Hi, I just read this post and, as a fellow author myself, I hope my comments are helpful and constructive.
This post is poorly structured and not reviewed (nor re-read by the author before posting):
- The table of contents doesn’t properly show what the reader is about to go through (e.g. the introduction is not seen anywhere)
- Titles are inconsistent (i.e. why does the 3rd and 5th section have a number but the 4th doesn’t?)
- The content is repeated (the code snippets)

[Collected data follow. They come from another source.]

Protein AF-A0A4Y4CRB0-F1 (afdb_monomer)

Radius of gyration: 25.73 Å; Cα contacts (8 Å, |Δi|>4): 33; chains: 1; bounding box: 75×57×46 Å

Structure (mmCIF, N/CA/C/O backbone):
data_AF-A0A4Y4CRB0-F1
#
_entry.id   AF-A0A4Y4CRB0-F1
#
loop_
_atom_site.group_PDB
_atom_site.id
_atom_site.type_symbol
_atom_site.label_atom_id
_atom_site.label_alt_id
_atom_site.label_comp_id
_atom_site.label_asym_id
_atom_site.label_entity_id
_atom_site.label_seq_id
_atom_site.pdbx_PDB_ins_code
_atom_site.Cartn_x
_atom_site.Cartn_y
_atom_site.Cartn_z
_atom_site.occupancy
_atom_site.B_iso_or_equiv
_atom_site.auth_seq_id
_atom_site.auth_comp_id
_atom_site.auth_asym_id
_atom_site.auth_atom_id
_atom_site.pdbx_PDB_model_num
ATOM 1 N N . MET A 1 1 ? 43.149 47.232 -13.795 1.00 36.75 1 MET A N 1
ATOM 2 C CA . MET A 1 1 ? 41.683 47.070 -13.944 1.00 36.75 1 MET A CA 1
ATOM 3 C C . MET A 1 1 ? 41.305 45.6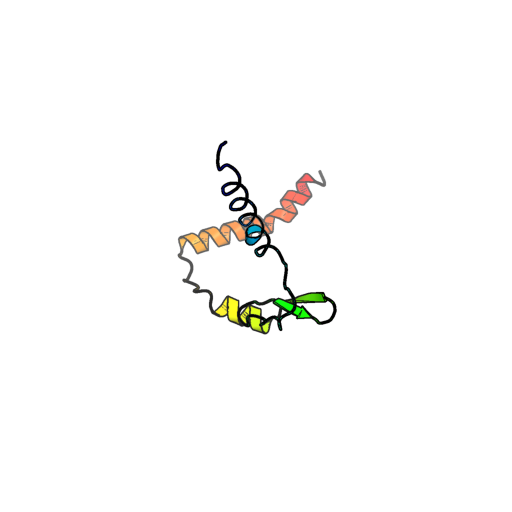62 -13.511 1.00 36.75 1 MET A C 1
ATOM 5 O O . MET A 1 1 ? 42.050 44.728 -13.763 1.00 36.75 1 MET A O 1
ATOM 9 N N . LYS A 1 2 ? 40.227 45.563 -12.729 1.00 37.97 2 LYS A N 1
ATOM 10 C CA . LYS A 1 2 ? 39.825 44.425 -11.890 1.00 37.97 2 LYS A CA 1
ATOM 11 C C . LYS A 1 2 ? 39.638 43.121 -12.679 1.00 37.97 2 LYS A C 1
ATOM 13 O O . LYS A 1 2 ? 38.772 43.053 -13.544 1.00 37.97 2 LYS A O 1
ATOM 18 N N . SER A 1 3 ? 40.368 42.081 -12.272 1.00 43.94 3 SER A N 1
ATOM 19 C CA . SER A 1 3 ? 40.029 40.670 -12.496 1.00 43.94 3 SER A CA 1
ATOM 20 C C . SER A 1 3 ? 38.631 40.403 -11.919 1.00 43.94 3 SER A C 1
ATOM 22 O O . SER A 1 3 ? 38.458 40.220 -10.715 1.00 43.94 3 SER A O 1
ATOM 24 N N . ARG A 1 4 ? 37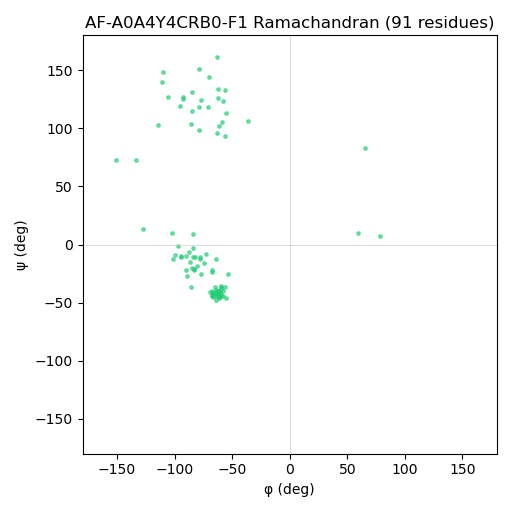.598 40.516 -12.761 1.00 48.31 4 ARG A N 1
ATOM 25 C CA . ARG A 1 4 ? 36.185 40.344 -12.375 1.00 48.31 4 ARG A CA 1
ATOM 26 C C . ARG A 1 4 ? 35.452 39.339 -13.272 1.00 48.31 4 ARG A C 1
ATOM 28 O O . ARG A 1 4 ? 34.233 39.259 -13.222 1.00 48.31 4 ARG A O 1
ATOM 35 N N . THR A 1 5 ? 36.190 38.562 -14.065 1.00 48.34 5 THR A N 1
ATOM 36 C CA . THR A 1 5 ? 35.623 37.692 -15.114 1.00 48.34 5 THR A CA 1
ATOM 37 C C . THR A 1 5 ? 35.536 36.217 -14.699 1.00 48.34 5 THR A C 1
ATOM 39 O O . THR A 1 5 ? 34.837 35.440 -15.337 1.00 48.34 5 THR A O 1
ATOM 42 N N . ALA A 1 6 ? 36.183 35.813 -13.599 1.00 47.19 6 ALA A N 1
ATOM 43 C CA . ALA A 1 6 ? 36.223 34.407 -13.172 1.00 47.19 6 ALA A CA 1
ATOM 44 C C . ALA A 1 6 ? 35.039 33.964 -12.286 1.00 47.19 6 ALA A C 1
ATOM 46 O O . ALA A 1 6 ? 34.827 32.770 -12.105 1.00 47.19 6 ALA A O 1
ATOM 47 N N . ARG A 1 7 ? 34.251 34.893 -11.724 1.00 45.97 7 ARG A N 1
ATOM 48 C CA . ARG A 1 7 ? 33.202 34.554 -10.737 1.00 45.97 7 ARG A CA 1
ATOM 49 C C . ARG A 1 7 ? 31.821 34.261 -11.327 1.00 45.97 7 ARG A C 1
ATOM 51 O O . ARG A 1 7 ? 30.964 33.769 -10.607 1.00 45.97 7 ARG A O 1
ATOM 58 N N . THR A 1 8 ? 31.598 34.513 -12.614 1.00 45.59 8 THR A N 1
ATOM 59 C CA . THR A 1 8 ? 30.245 34.454 -13.201 1.00 45.59 8 THR A CA 1
ATOM 60 C C . THR A 1 8 ? 29.913 33.137 -13.906 1.00 45.59 8 THR A C 1
ATOM 62 O O . THR A 1 8 ? 28.800 32.987 -14.389 1.00 45.59 8 THR A O 1
ATOM 65 N N . ARG A 1 9 ? 30.839 32.167 -13.976 1.00 46.16 9 ARG A N 1
ATOM 66 C CA . ARG A 1 9 ? 30.593 30.872 -14.648 1.00 46.16 9 ARG A CA 1
ATOM 67 C C . ARG A 1 9 ? 30.245 29.711 -13.716 1.00 46.16 9 ARG A C 1
ATOM 69 O O . ARG A 1 9 ? 29.849 28.659 -14.198 1.00 46.16 9 ARG A O 1
ATOM 76 N N . VAL A 1 10 ? 30.365 29.890 -12.400 1.00 46.50 10 VAL A N 1
ATOM 77 C CA . VAL A 1 10 ? 30.086 28.813 -11.430 1.00 46.50 10 VAL A CA 1
ATOM 78 C C . VAL A 1 10 ? 28.588 28.696 -11.120 1.00 46.50 10 VAL A C 1
ATOM 80 O O . VAL A 1 10 ? 28.123 27.635 -10.727 1.00 46.50 10 VAL A O 1
ATOM 83 N N . LEU A 1 11 ? 27.802 29.750 -11.356 1.00 47.28 11 LEU A N 1
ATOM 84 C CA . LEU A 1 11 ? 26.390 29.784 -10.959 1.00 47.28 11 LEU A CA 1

Also, I think it provides 0 value to the reader. While the theory explained made make sense and it’s written in an understandable manner, that doesn’t mean it teaches how to use machine learning and statistical arbitrage on pairs (as ANYONE would expect when coming across this post). The code itself is worthless: we’re taught to get the data, transform it and build a RF. Many other posts do so with better explanations.
If you’re talking about mean regression strategies, stationarity, cointegration… Why don’t you use Python to compute those? “Live-test” the pair you’ve used and show the results (even if they’re bad—we expect to learn, not to get the perfect trading pair).
Also, if you build a model that’s money-related, you must ALWAYS compute any kind of USEFUL metric to assess its performance. Accuracy is cool and insightful, but the purpose is to make money and that’s what should be optimized IMO.
Hope my humble opinion helps to make future contents better.